--- START ---

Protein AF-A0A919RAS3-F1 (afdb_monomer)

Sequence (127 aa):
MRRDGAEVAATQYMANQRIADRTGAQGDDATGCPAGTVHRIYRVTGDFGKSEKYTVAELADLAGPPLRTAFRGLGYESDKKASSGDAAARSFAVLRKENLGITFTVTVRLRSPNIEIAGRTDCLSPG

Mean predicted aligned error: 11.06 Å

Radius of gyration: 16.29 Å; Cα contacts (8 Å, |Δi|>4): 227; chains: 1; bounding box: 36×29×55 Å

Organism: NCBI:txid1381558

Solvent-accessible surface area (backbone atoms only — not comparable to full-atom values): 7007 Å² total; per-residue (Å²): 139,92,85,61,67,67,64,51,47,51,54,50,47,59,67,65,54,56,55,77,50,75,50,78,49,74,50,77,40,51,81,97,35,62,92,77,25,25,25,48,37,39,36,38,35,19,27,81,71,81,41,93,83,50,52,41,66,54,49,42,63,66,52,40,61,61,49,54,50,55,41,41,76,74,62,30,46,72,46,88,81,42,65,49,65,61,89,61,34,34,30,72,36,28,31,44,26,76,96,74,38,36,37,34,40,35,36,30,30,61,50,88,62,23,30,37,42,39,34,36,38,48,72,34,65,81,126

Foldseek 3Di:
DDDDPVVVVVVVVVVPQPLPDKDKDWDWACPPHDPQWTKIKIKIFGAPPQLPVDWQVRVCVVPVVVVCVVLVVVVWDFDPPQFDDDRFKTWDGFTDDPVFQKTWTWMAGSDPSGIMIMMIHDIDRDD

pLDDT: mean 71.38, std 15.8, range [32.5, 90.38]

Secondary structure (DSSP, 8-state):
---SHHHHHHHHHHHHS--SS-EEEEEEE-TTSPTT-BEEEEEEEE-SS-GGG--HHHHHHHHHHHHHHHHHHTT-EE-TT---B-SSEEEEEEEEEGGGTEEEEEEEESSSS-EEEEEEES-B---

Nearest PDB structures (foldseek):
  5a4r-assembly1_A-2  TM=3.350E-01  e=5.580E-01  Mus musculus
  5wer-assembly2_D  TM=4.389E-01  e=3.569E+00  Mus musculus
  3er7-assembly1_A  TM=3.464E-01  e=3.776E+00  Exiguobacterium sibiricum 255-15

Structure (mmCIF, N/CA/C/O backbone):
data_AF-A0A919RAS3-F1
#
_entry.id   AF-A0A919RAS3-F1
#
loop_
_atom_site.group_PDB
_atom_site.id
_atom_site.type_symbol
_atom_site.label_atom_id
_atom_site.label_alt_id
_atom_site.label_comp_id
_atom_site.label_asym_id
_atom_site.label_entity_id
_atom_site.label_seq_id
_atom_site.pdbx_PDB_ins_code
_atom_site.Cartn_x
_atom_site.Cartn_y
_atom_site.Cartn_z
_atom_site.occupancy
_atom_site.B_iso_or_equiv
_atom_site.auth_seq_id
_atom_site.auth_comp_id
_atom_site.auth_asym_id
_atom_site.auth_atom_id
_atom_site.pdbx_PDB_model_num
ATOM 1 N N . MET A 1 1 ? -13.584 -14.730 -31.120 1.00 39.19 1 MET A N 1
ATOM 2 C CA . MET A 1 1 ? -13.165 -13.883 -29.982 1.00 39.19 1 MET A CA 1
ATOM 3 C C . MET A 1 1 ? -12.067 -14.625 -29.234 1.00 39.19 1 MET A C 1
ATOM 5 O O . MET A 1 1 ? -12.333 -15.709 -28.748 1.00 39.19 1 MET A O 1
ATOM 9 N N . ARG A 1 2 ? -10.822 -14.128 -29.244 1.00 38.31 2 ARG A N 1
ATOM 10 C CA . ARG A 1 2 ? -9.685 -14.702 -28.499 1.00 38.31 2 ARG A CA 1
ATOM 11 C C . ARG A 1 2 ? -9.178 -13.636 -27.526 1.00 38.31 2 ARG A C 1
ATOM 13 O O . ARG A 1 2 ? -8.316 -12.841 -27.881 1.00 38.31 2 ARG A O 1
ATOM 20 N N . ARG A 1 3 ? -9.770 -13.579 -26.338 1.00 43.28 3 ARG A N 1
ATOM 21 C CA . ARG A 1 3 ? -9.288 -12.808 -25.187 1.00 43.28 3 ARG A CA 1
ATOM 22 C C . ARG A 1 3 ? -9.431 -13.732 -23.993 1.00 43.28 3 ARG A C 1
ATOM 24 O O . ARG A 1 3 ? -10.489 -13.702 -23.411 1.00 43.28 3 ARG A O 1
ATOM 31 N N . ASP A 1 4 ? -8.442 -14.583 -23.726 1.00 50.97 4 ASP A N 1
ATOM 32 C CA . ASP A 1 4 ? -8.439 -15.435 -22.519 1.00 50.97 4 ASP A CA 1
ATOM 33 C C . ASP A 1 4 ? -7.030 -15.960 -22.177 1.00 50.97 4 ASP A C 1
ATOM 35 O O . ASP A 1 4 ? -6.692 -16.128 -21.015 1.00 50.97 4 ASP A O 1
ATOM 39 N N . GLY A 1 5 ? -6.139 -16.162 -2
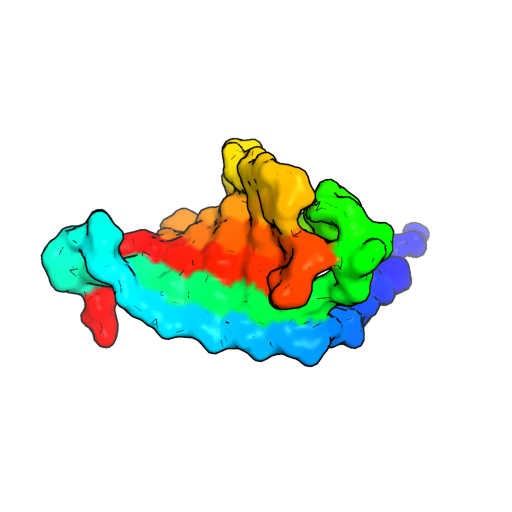3.157 1.00 32.50 5 GLY A N 1
ATOM 40 C CA . GLY A 1 5 ? -4.806 -16.727 -22.876 1.00 32.50 5 GLY A CA 1
ATOM 41 C C . GLY A 1 5 ? -3.800 -15.749 -22.255 1.00 32.50 5 GLY A C 1
ATOM 42 O O . GLY A 1 5 ? -3.075 -16.105 
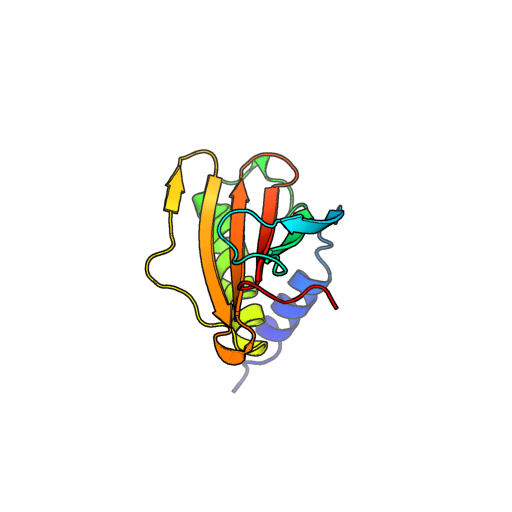-21.332 1.00 32.50 5 GLY A O 1
ATOM 43 N N . ALA A 1 6 ? -3.748 -14.506 -22.744 1.00 37.09 6 ALA A N 1
ATOM 44 C CA . ALA A 1 6 ? -2.736 -13.528 -22.325 1.00 37.09 6 ALA A CA 1
ATOM 45 C C . ALA A 1 6 ? -3.043 -12.891 -20.960 1.00 37.09 6 ALA A C 1
ATOM 47 O O . ALA A 1 6 ? -2.128 -12.575 -20.206 1.00 37.09 6 ALA A O 1
ATOM 48 N N . GLU A 1 7 ? -4.325 -12.736 -20.628 1.00 38.78 7 GLU A N 1
ATOM 49 C CA . GLU A 1 7 ? -4.775 -12.167 -19.355 1.00 38.78 7 GLU A CA 1
ATOM 50 C C . GLU A 1 7 ? -4.622 -13.186 -18.218 1.00 38.78 7 GLU A C 1
ATOM 52 O O . GLU A 1 7 ? -4.125 -12.847 -17.144 1.00 38.78 7 GLU A O 1
ATOM 57 N N . VAL A 1 8 ? -4.902 -14.469 -18.483 1.00 38.00 8 VAL A N 1
ATOM 58 C CA . VAL A 1 8 ? -4.643 -15.564 -17.533 1.00 38.00 8 VAL A CA 1
ATOM 59 C C . VAL A 1 8 ? -3.140 -15.800 -17.371 1.00 38.00 8 VAL A C 1
ATOM 61 O O . VAL A 1 8 ? -2.675 -15.967 -16.245 1.00 38.00 8 VAL A O 1
ATOM 64 N N . ALA A 1 9 ? -2.356 -15.714 -18.454 1.00 36.56 9 ALA A N 1
ATOM 65 C CA . ALA A 1 9 ? -0.900 -15.792 -18.384 1.00 36.56 9 ALA A CA 1
ATOM 66 C C . ALA A 1 9 ? -0.295 -14.619 -17.603 1.00 36.56 9 ALA A C 1
ATOM 68 O O . ALA A 1 9 ? 0.571 -14.856 -16.778 1.00 36.56 9 ALA A O 1
ATOM 69 N N . ALA A 1 10 ? -0.767 -13.380 -17.779 1.00 42.03 10 ALA A N 1
ATOM 70 C CA . ALA A 1 10 ? -0.315 -12.239 -16.979 1.00 42.03 10 ALA A CA 1
ATOM 71 C C . ALA A 1 10 ? -0.699 -12.391 -15.497 1.00 42.03 10 ALA A C 1
ATOM 73 O O . ALA A 1 10 ? 0.111 -12.111 -14.618 1.00 42.03 10 ALA A O 1
ATOM 74 N N . THR A 1 11 ? -1.898 -12.905 -15.210 1.00 42.69 11 THR A N 1
ATOM 75 C CA . THR A 1 11 ? -2.370 -13.135 -13.835 1.00 42.69 11 THR A CA 1
ATOM 76 C C . THR A 1 11 ? -1.583 -14.255 -13.141 1.00 42.69 11 THR A C 1
ATOM 78 O O . THR A 1 11 ? -1.164 -14.097 -11.996 1.00 42.69 11 THR A O 1
ATOM 81 N N . GLN A 1 12 ? -1.287 -15.356 -13.842 1.00 36.44 12 GLN A N 1
ATOM 82 C CA . GLN A 1 12 ? -0.417 -16.428 -13.342 1.00 36.44 12 GLN A CA 1
ATOM 83 C C . GLN A 1 12 ? 1.060 -16.025 -13.309 1.00 36.44 12 GLN A C 1
ATOM 85 O O . GLN A 1 12 ? 1.781 -16.455 -12.417 1.00 36.44 12 GLN A O 1
ATOM 90 N N . TYR A 1 13 ? 1.522 -15.175 -14.224 1.00 38.16 13 TYR A N 1
ATOM 91 C CA . TYR A 1 13 ? 2.880 -14.631 -14.223 1.00 38.16 13 TYR A CA 1
ATOM 92 C C . TYR A 1 13 ? 3.091 -13.664 -13.051 1.00 38.16 13 TYR A C 1
ATOM 94 O O . TYR A 1 13 ? 4.140 -13.709 -12.423 1.00 38.16 13 TYR A O 1
ATOM 102 N N . MET A 1 14 ? 2.077 -12.878 -12.670 1.00 43.09 14 MET A N 1
ATOM 103 C CA . MET A 1 14 ? 2.080 -12.060 -11.446 1.00 43.09 14 MET A CA 1
ATOM 104 C C . MET A 1 14 ? 1.929 -12.906 -10.168 1.00 43.09 14 MET A C 1
ATOM 106 O O . MET A 1 14 ? 2.465 -12.538 -9.127 1.00 43.09 14 MET A O 1
ATOM 110 N N . ALA A 1 15 ? 1.243 -14.054 -10.231 1.00 44.34 15 ALA A N 1
ATOM 111 C CA . ALA A 1 15 ? 1.186 -15.011 -9.122 1.00 44.34 15 ALA A CA 1
ATOM 112 C C . ALA A 1 15 ? 2.505 -15.798 -8.944 1.00 44.34 15 ALA A C 1
ATOM 114 O O . ALA A 1 15 ? 2.869 -16.136 -7.817 1.00 44.34 15 ALA A O 1
ATOM 115 N N . ASN A 1 16 ? 3.229 -16.056 -10.042 1.00 38.19 16 ASN A N 1
ATOM 116 C CA . ASN A 1 16 ? 4.465 -16.846 -10.076 1.00 38.19 16 ASN A CA 1
ATOM 117 C C . ASN A 1 16 ? 5.751 -16.008 -10.032 1.00 38.19 16 ASN A C 1
ATOM 119 O O . ASN A 1 16 ? 6.797 -16.541 -9.651 1.00 38.19 16 ASN A O 1
ATOM 123 N N . GLN A 1 17 ? 5.709 -14.708 -10.348 1.00 44.44 17 GLN A N 1
ATOM 124 C CA . GLN A 1 17 ? 6.734 -13.769 -9.898 1.00 44.44 17 GLN A CA 1
ATOM 125 C C . GLN A 1 17 ? 6.551 -13.578 -8.397 1.00 44.44 17 GLN A C 1
ATOM 127 O O . GLN A 1 17 ? 5.897 -12.656 -7.915 1.00 44.44 17 GLN A O 1
ATOM 132 N N . ARG A 1 18 ? 7.114 -14.537 -7.659 1.00 45.62 18 ARG A N 1
ATOM 133 C CA . ARG A 1 18 ? 7.337 -14.474 -6.222 1.00 45.62 18 ARG A CA 1
ATOM 134 C C . ARG A 1 18 ? 7.771 -13.055 -5.876 1.00 45.62 18 ARG A C 1
ATOM 136 O O . ARG A 1 18 ? 8.843 -12.625 -6.290 1.00 45.62 18 ARG A O 1
ATOM 143 N N . ILE A 1 19 ? 6.951 -12.359 -5.094 1.00 50.62 19 ILE A N 1
ATOM 144 C CA . ILE A 1 19 ? 7.473 -11.315 -4.215 1.00 50.62 19 ILE A CA 1
ATOM 145 C C . ILE A 1 19 ? 8.534 -12.042 -3.389 1.00 50.62 19 ILE A C 1
ATOM 147 O O . ILE A 1 19 ? 8.175 -12.904 -2.585 1.00 50.62 19 ILE A O 1
ATOM 151 N N . ALA A 1 20 ? 9.803 -11.825 -3.735 1.00 48.50 20 ALA A N 1
ATOM 152 C CA . ALA A 1 20 ? 10.881 -12.755 -3.403 1.00 48.50 20 ALA A CA 1
ATOM 153 C C . ALA A 1 20 ? 11.100 -12.861 -1.890 1.00 48.50 20 ALA A C 1
ATOM 155 O O . ALA A 1 20 ? 11.437 -13.936 -1.413 1.00 48.50 20 ALA A O 1
ATOM 156 N N . ASP A 1 21 ? 10.749 -11.804 -1.154 1.00 52.91 21 ASP A N 1
ATOM 157 C CA . ASP A 1 21 ? 10.795 -11.730 0.299 1.00 52.91 21 ASP A CA 1
ATOM 158 C C . ASP A 1 21 ? 9.571 -10.950 0.796 1.00 52.91 21 ASP A C 1
ATOM 160 O O . ASP A 1 21 ? 9.424 -9.762 0.511 1.00 52.91 21 ASP A O 1
ATOM 164 N N . ARG A 1 22 ? 8.640 -11.620 1.490 1.00 59.44 22 ARG A N 1
ATOM 165 C CA . ARG A 1 22 ? 7.458 -10.985 2.096 1.00 59.44 22 ARG A CA 1
ATOM 166 C C . ARG A 1 22 ? 7.646 -10.888 3.600 1.00 59.44 22 ARG A C 1
ATOM 168 O O . ARG A 1 22 ? 7.696 -11.915 4.270 1.00 59.44 22 ARG A O 1
ATOM 175 N N . THR A 1 23 ? 7.628 -9.669 4.129 1.00 62.22 23 THR A N 1
ATOM 176 C CA . THR A 1 23 ? 7.587 -9.437 5.580 1.00 62.22 23 THR A CA 1
ATOM 177 C C . THR A 1 23 ? 6.258 -8.799 5.945 1.00 62.22 23 THR A C 1
ATOM 179 O O . THR A 1 23 ? 5.929 -7.720 5.449 1.00 62.22 23 THR A O 1
ATOM 182 N N . GLY A 1 24 ? 5.491 -9.487 6.791 1.00 68.50 24 GLY A N 1
ATOM 183 C CA . GLY A 1 24 ? 4.262 -8.979 7.389 1.00 68.50 24 GLY A CA 1
ATOM 184 C C . GLY A 1 24 ? 4.520 -8.483 8.809 1.00 68.50 24 GLY A C 1
ATOM 185 O O . GLY A 1 24 ? 5.153 -9.184 9.593 1.00 68.50 24 GLY A O 1
ATOM 186 N N . ALA A 1 25 ? 4.020 -7.299 9.142 1.00 73.12 25 ALA A N 1
ATOM 187 C CA . ALA A 1 25 ? 3.989 -6.776 10.503 1.00 73.12 25 ALA A CA 1
ATOM 188 C C . ALA A 1 25 ? 2.578 -6.282 10.839 1.00 73.12 25 ALA A C 1
ATOM 190 O O . ALA A 1 25 ? 1.858 -5.787 9.965 1.00 73.12 25 ALA A O 1
ATOM 191 N N . GLN A 1 26 ? 2.192 -6.433 12.103 1.00 80.12 26 GLN A N 1
ATOM 192 C CA . GLN A 1 26 ? 0.923 -5.959 12.648 1.00 80.12 26 GLN A CA 1
ATOM 193 C C . GLN A 1 26 ? 1.174 -5.266 13.984 1.00 80.12 26 GLN A C 1
ATOM 195 O O . GLN A 1 26 ? 2.118 -5.617 14.693 1.00 80.12 26 GLN A O 1
ATOM 200 N N . GLY A 1 27 ? 0.337 -4.291 14.314 1.00 82.38 27 GLY A N 1
ATOM 201 C CA . GLY A 1 27 ? 0.384 -3.601 15.596 1.00 82.38 27 GLY A CA 1
ATOM 202 C C . GLY A 1 27 ? -0.837 -2.721 15.808 1.00 82.38 27 GLY A C 1
ATOM 203 O O . GLY A 1 27 ? -1.603 -2.487 14.873 1.00 82.38 27 GLY A O 1
ATOM 204 N N . ASP A 1 28 ? -0.973 -2.218 17.028 1.00 85.69 28 ASP A N 1
ATOM 205 C CA . ASP A 1 28 ? -2.059 -1.332 17.430 1.00 85.69 28 ASP A CA 1
ATOM 206 C C . ASP A 1 28 ? -1.504 0.061 17.750 1.00 85.69 28 ASP A C 1
ATOM 208 O O . ASP A 1 28 ? -0.439 0.194 18.355 1.00 85.69 28 ASP A O 1
ATOM 212 N N . ASP A 1 29 ? -2.229 1.102 17.346 1.00 83.00 29 ASP A N 1
ATOM 213 C CA . ASP A 1 29 ? -1.891 2.503 17.598 1.00 83.00 29 ASP A CA 1
ATOM 214 C C . ASP A 1 29 ? -3.115 3.255 18.129 1.00 83.00 29 ASP A C 1
ATOM 216 O O . ASP A 1 29 ? -4.141 3.356 17.461 1.00 83.00 29 ASP A O 1
ATOM 220 N N . ALA A 1 30 ? -3.015 3.791 19.344 1.00 84.62 30 ALA A N 1
ATOM 221 C CA . ALA A 1 30 ? -4.081 4.579 19.964 1.00 84.62 30 ALA A CA 1
ATOM 222 C C . ALA A 1 30 ? -4.066 6.058 19.527 1.00 84.62 30 ALA A C 1
ATOM 224 O O . ALA A 1 30 ? -4.949 6.828 19.911 1.00 84.62 30 ALA A O 1
ATOM 225 N N . THR A 1 31 ? -3.062 6.488 18.757 1.00 86.56 31 THR A N 1
ATOM 226 C CA . THR A 1 31 ? -2.886 7.892 18.374 1.00 86.56 31 THR A CA 1
ATOM 227 C C . THR A 1 31 ? -4.078 8.392 17.563 1.00 86.56 31 THR A C 1
ATOM 229 O O . THR A 1 31 ? -4.388 7.871 16.496 1.00 86.56 31 THR A O 1
ATOM 232 N N . GLY A 1 32 ? -4.737 9.445 18.054 1.00 84.62 32 GLY A N 1
ATOM 233 C CA . GLY A 1 32 ? -5.902 10.036 17.388 1.00 84.62 32 GLY A CA 1
ATOM 234 C C . GLY A 1 32 ? -7.206 9.249 17.557 1.00 84.62 32 GLY A C 1
ATOM 235 O O . GLY A 1 32 ? -8.209 9.644 16.964 1.00 84.62 32 GLY A O 1
ATOM 236 N N . CYS A 1 33 ? -7.219 8.194 18.379 1.00 85.94 33 CYS A N 1
ATOM 23
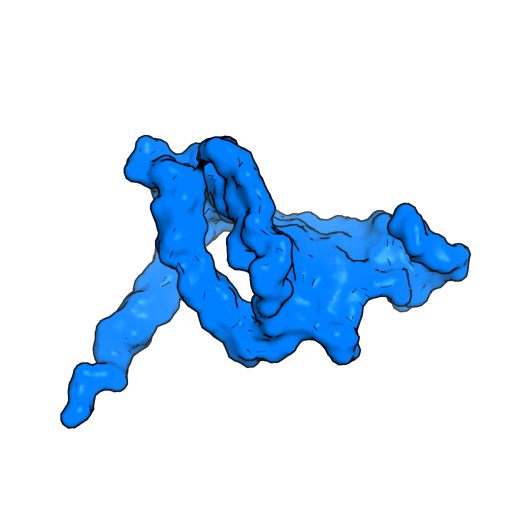7 C CA . CYS A 1 33 ? -8.423 7.440 18.708 1.00 85.94 33 CYS A CA 1
ATOM 238 C C . CYS A 1 33 ? -9.042 7.850 20.055 1.00 85.94 33 CYS A C 1
ATOM 240 O O . CYS A 1 33 ? -8.325 8.239 20.981 1.00 85.94 33 CYS A O 1
ATOM 242 N N . PRO A 1 34 ? -10.380 7.753 20.200 1.00 88.25 34 PRO A N 1
ATOM 243 C CA . PRO A 1 34 ? -11.043 7.854 21.496 1.00 88.25 34 PRO A CA 1
ATOM 244 C C . PRO A 1 34 ? -10.484 6.858 22.522 1.00 88.25 34 PRO A C 1
ATOM 246 O O . PRO A 1 34 ? -10.028 5.768 22.169 1.00 88.25 34 PRO A O 1
ATOM 249 N N . ALA A 1 35 ? -10.574 7.207 23.808 1.00 90.38 35 ALA A N 1
ATOM 250 C CA . ALA A 1 35 ? -10.133 6.335 24.895 1.00 90.38 35 ALA A CA 1
ATOM 251 C C . ALA A 1 35 ? -10.784 4.943 24.803 1.00 90.38 35 ALA A C 1
ATOM 253 O O . ALA A 1 35 ? -11.996 4.826 24.624 1.00 90.38 35 ALA A O 1
ATOM 254 N N . GLY A 1 36 ? -9.969 3.892 24.927 1.00 85.50 36 GLY A N 1
ATOM 255 C CA . GLY A 1 36 ? -10.431 2.508 24.797 1.00 85.50 36 GLY A CA 1
ATOM 256 C C . GLY A 1 36 ? -10.633 2.039 23.353 1.00 85.50 36 GLY A C 1
ATOM 257 O O . GLY A 1 36 ? -11.290 1.025 23.147 1.00 85.50 36 GLY A O 1
ATOM 258 N N . THR A 1 37 ? -10.087 2.746 22.358 1.00 87.88 37 THR A N 1
ATOM 259 C CA . THR A 1 37 ? -10.060 2.306 20.954 1.00 87.88 37 THR A CA 1
ATOM 260 C C . THR A 1 37 ? -8.668 2.477 20.341 1.00 87.88 37 THR A C 1
ATOM 262 O O . THR A 1 37 ? -7.876 3.293 20.811 1.00 87.88 37 THR A O 1
ATOM 265 N N . VAL A 1 38 ? -8.358 1.688 19.312 1.00 88.25 38 VAL A N 1
ATOM 266 C CA . VAL A 1 38 ? -7.070 1.675 18.609 1.00 88.25 38 VAL A CA 1
ATOM 267 C C . VAL A 1 38 ? -7.268 1.534 17.103 1.00 88.25 38 VAL A C 1
ATOM 269 O O . VAL A 1 38 ? -8.222 0.913 16.633 1.00 88.25 38 VAL A O 1
ATOM 272 N N . HIS A 1 39 ? -6.328 2.070 16.339 1.00 85.06 39 HIS A N 1
ATOM 273 C CA . HIS A 1 39 ? -6.105 1.691 14.957 1.00 85.06 39 HIS A CA 1
ATOM 274 C C . HIS A 1 39 ? -5.314 0.385 14.915 1.00 85.06 39 HIS A C 1
ATOM 276 O O . HIS A 1 39 ? -4.198 0.320 15.421 1.00 85.06 39 HIS A O 1
ATOM 282 N N . ARG A 1 40 ? -5.828 -0.631 14.226 1.00 85.81 40 ARG A N 1
ATOM 283 C CA . ARG A 1 40 ? -5.002 -1.752 13.761 1.00 85.81 40 ARG A CA 1
ATOM 284 C C . ARG A 1 40 ? -4.214 -1.341 12.529 1.00 85.81 40 ARG A C 1
ATOM 286 O O . ARG A 1 40 ? -4.809 -0.903 11.535 1.00 85.81 40 ARG A O 1
ATOM 293 N N . ILE A 1 41 ? -2.902 -1.512 12.602 1.00 86.94 41 ILE A N 1
ATOM 294 C CA . ILE A 1 41 ? -1.937 -1.232 11.545 1.00 86.94 41 ILE A CA 1
ATOM 295 C C . ILE A 1 41 ? -1.458 -2.553 10.950 1.00 86.94 41 ILE A C 1
ATOM 297 O O . ILE A 1 41 ? -1.098 -3.492 11.659 1.00 86.94 41 ILE A O 1
ATOM 301 N N . TYR A 1 42 ? -1.406 -2.596 9.625 1.00 85.19 42 TYR A N 1
ATOM 302 C CA . TYR A 1 42 ? -0.900 -3.717 8.848 1.00 85.19 42 TYR A CA 1
ATOM 303 C C . TYR A 1 42 ? 0.205 -3.217 7.936 1.00 85.19 42 TYR A C 1
ATOM 305 O O . TYR A 1 42 ? 0.074 -2.167 7.314 1.00 85.19 42 TYR A O 1
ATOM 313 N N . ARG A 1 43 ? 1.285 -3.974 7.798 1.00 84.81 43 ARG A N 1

--- END ---

TASK
In the listing above, find the line with "ATOM 151 N N" and the line with "ATOM 175 N N"; set down exactly those two lines and every line between them, nothing more.

REPLY
ATOM 151 N N . ALA A 1 20 ? 9.803 -11.825 -3.735 1.00 48.50 20 ALA A N 1
ATOM 152 C CA . ALA A 1 20 ? 10.881 -12.755 -3.403 1.00 48.50 20 ALA A CA 1
ATOM 153 C C . ALA A 1 20 ? 11.100 -12.861 -1.890 1.00 48.50 20 ALA A C 1
ATOM 155 O O . ALA A 1 20 ? 11.437 -13.936 -1.413 1.00 48.50 20 ALA A O 1
ATOM 156 N N . ASP A 1 21 ? 10.749 -11.804 -1.154 1.00 52.91 21 ASP A N 1
ATOM 157 C CA . ASP A 1 21 ? 10.795 -11.730 0.299 1.00 52.91 21 ASP A CA 1
ATOM 158 C C . ASP A 1 21 ? 9.571 -10.950 0.796 1.00 52.91 21 ASP A C 1
ATOM 160 O O . ASP A 1 21 ? 9.424 -9.762 0.511 1.00 52.91 21 ASP A O 1
ATOM 164 N N . ARG A 1 22 ? 8.640 -11.620 1.490 1.00 59.44 22 ARG A N 1
ATOM 165 C CA . ARG A 1 22 ? 7.458 -10.985 2.096 1.00 59.44 22 ARG A CA 1
ATOM 166 C C . ARG A 1 22 ? 7.646 -10.888 3.600 1.00 59.44 22 ARG A C 1
ATOM 168 O O . ARG A 1 22 ? 7.696 -11.915 4.270 1.00 59.44 22 ARG A O 1
ATOM 175 N N . THR A 1 23 ? 7.628 -9.669 4.129 1.00 62.22 23 THR A N 1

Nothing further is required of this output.